• [What is needed] Your answer should be the lines below from the one with "data_AF-A0AAV3XK26-F1" to the one with "ATOM 28 O O", both included, given again exactly and with nothing added.
-- Given data follows --
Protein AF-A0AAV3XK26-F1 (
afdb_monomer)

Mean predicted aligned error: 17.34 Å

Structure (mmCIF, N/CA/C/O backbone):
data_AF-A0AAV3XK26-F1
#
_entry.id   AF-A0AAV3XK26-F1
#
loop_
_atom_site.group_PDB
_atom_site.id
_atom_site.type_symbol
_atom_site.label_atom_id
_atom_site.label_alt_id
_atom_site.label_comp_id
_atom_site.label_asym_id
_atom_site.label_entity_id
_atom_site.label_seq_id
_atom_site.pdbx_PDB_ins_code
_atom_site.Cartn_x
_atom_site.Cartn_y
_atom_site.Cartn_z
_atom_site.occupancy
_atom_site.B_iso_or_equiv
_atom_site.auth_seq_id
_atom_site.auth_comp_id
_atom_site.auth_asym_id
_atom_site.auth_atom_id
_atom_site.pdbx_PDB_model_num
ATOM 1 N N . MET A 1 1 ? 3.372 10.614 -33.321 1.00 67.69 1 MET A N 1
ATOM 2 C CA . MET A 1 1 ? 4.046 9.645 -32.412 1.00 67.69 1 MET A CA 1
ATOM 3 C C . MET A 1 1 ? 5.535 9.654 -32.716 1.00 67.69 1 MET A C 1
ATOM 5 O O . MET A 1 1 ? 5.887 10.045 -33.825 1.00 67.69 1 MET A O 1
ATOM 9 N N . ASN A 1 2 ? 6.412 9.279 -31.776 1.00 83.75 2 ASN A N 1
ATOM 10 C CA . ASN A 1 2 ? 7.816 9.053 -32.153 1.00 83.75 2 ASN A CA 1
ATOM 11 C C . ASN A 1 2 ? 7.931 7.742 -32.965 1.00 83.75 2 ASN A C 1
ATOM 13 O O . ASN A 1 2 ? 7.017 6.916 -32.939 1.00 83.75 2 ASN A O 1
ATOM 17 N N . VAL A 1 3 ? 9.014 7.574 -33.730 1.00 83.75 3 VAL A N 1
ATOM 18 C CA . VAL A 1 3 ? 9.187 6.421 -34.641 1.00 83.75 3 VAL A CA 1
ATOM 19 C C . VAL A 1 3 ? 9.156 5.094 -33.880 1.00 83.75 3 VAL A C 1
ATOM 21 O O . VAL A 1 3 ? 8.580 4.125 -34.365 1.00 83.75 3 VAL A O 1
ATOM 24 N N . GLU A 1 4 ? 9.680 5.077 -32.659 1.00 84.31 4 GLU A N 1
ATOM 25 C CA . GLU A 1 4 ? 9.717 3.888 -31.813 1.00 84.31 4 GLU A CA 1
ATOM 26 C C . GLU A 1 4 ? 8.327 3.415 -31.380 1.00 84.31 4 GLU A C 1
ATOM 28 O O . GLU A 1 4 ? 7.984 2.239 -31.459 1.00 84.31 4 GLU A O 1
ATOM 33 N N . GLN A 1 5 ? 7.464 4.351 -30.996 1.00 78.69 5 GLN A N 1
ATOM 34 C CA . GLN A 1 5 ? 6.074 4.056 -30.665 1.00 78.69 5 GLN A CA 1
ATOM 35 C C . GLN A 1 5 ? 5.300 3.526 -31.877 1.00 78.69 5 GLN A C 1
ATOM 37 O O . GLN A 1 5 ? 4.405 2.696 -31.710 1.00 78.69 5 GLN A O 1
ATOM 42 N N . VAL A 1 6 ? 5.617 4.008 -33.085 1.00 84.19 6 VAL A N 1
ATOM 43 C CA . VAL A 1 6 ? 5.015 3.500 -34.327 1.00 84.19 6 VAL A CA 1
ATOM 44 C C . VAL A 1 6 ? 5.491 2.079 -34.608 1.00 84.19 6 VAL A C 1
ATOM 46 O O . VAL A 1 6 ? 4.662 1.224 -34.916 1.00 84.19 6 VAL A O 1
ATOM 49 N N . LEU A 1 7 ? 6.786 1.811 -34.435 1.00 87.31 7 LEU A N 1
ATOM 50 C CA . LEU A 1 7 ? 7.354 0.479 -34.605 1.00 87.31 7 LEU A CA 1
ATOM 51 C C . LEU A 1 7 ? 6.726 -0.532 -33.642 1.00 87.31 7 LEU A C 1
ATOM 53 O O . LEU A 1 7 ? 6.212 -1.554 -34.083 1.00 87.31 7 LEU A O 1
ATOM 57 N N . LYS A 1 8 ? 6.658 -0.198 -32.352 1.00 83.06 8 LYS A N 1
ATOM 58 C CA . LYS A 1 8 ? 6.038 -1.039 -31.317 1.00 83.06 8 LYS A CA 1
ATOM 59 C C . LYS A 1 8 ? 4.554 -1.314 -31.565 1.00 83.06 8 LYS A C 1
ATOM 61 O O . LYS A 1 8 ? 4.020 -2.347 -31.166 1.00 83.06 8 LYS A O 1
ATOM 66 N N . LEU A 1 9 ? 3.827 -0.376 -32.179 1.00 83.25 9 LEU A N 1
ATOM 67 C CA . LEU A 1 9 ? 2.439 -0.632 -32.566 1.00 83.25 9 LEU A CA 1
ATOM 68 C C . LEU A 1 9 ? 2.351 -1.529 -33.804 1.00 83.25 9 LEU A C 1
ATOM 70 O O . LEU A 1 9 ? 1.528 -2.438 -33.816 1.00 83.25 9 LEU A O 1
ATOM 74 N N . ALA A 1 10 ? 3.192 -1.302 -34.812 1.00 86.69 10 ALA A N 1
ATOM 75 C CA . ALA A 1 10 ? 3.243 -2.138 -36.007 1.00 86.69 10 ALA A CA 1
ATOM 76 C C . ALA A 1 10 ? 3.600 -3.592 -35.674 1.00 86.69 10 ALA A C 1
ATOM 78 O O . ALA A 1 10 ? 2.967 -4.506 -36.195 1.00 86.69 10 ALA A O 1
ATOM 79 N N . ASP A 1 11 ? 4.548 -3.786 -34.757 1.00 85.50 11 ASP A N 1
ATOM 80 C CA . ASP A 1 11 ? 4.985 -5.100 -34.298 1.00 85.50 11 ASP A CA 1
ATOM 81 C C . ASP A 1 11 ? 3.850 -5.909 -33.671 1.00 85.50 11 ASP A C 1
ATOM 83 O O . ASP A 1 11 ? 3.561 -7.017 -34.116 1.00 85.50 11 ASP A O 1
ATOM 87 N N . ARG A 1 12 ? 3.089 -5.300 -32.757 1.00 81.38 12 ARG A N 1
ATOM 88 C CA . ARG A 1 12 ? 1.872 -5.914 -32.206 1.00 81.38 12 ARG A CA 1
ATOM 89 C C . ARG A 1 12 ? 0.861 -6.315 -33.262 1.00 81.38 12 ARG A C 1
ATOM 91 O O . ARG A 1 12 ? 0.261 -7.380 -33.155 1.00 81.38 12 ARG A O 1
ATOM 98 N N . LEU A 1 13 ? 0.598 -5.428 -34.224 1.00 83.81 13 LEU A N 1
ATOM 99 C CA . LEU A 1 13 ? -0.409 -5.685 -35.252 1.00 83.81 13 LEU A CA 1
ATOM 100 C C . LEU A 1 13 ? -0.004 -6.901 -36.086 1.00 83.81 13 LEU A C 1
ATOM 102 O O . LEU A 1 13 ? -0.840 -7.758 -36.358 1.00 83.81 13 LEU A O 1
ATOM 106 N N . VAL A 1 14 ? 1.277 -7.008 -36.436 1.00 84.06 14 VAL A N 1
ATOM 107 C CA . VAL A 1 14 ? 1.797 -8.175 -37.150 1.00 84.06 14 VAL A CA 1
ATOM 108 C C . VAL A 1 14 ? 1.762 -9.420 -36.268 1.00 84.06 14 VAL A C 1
-- Given data concluded --
• [Task answer]
data_AF-A0AAV3XK26-F1
#
_entry.id   AF-A0AAV3XK26-F1
#
loop_
_atom_site.group_PDB
_atom_site.id
_atom_site.type_symbol
_atom_site.label_atom_id
_atom_site.label_alt_id
_atom_site.label_comp_id
_atom_site.label_asym_id
_atom_site.label_entity_id
_atom_site.label_seq_id
_atom_site.pdbx_PDB_ins_code
_atom_site.Cartn_x
_atom_site.Cartn_y
_atom_site.Cartn_z
_atom_site.occupancy
_atom_site.B_iso_or_equiv
_atom_site.auth_seq_id
_atom_site.auth_comp_id
_atom_site.auth_asym_id
_atom_site.auth_atom_id
_atom_site.pdbx_PDB_model_num
ATOM 1 N N . MET A 1 1 ? 3.372 10.614 -33.321 1.00 67.69 1 MET A N 1
ATOM 2 C CA . MET A 1 1 ? 4.046 9.645 -32.412 1.00 67.69 1 MET A CA 1
ATOM 3 C C . MET A 1 1 ? 5.535 9.654 -32.716 1.00 67.69 1 MET A C 1
ATOM 5 O O . MET A 1 1 ? 5.887 10.045 -33.825 1.00 67.69 1 MET A O 1
ATOM 9 N N . ASN A 1 2 ? 6.412 9.279 -31.776 1.00 83.75 2 ASN A N 1
ATOM 10 C CA . ASN A 1 2 ? 7.816 9.053 -32.153 1.00 83.75 2 ASN A CA 1
ATOM 11 C C . ASN A 1 2 ? 7.931 7.742 -32.965 1.00 83.75 2 ASN A C 1
ATOM 13 O O . ASN A 1 2 ? 7.017 6.916 -32.939 1.00 83.75 2 ASN A O 1
ATOM 17 N N . VAL A 1 3 ? 9.014 7.574 -33.730 1.00 83.75 3 VAL A N 1
ATOM 18 C CA . VAL A 1 3 ? 9.187 6.421 -34.641 1.00 83.75 3 VAL A CA 1
ATOM 19 C C . VAL A 1 3 ? 9.156 5.094 -33.880 1.00 83.75 3 VAL A C 1
ATOM 21 O O . VAL A 1 3 ? 8.580 4.125 -34.365 1.00 83.75 3 VAL A O 1
ATOM 24 N N . GLU A 1 4 ? 9.680 5.077 -32.659 1.00 84.31 4 GLU A N 1
ATOM 25 C CA . GLU A 1 4 ? 9.717 3.888 -31.813 1.00 84.31 4 GLU A CA 1
ATOM 26 C C . GLU A 1 4 ? 8.327 3.415 -31.380 1.00 84.31 4 GLU A C 1
ATOM 28 O O . GLU A 1 4 ? 7.984 2.239 -31.459 1.00 84.31 4 GLU A O 1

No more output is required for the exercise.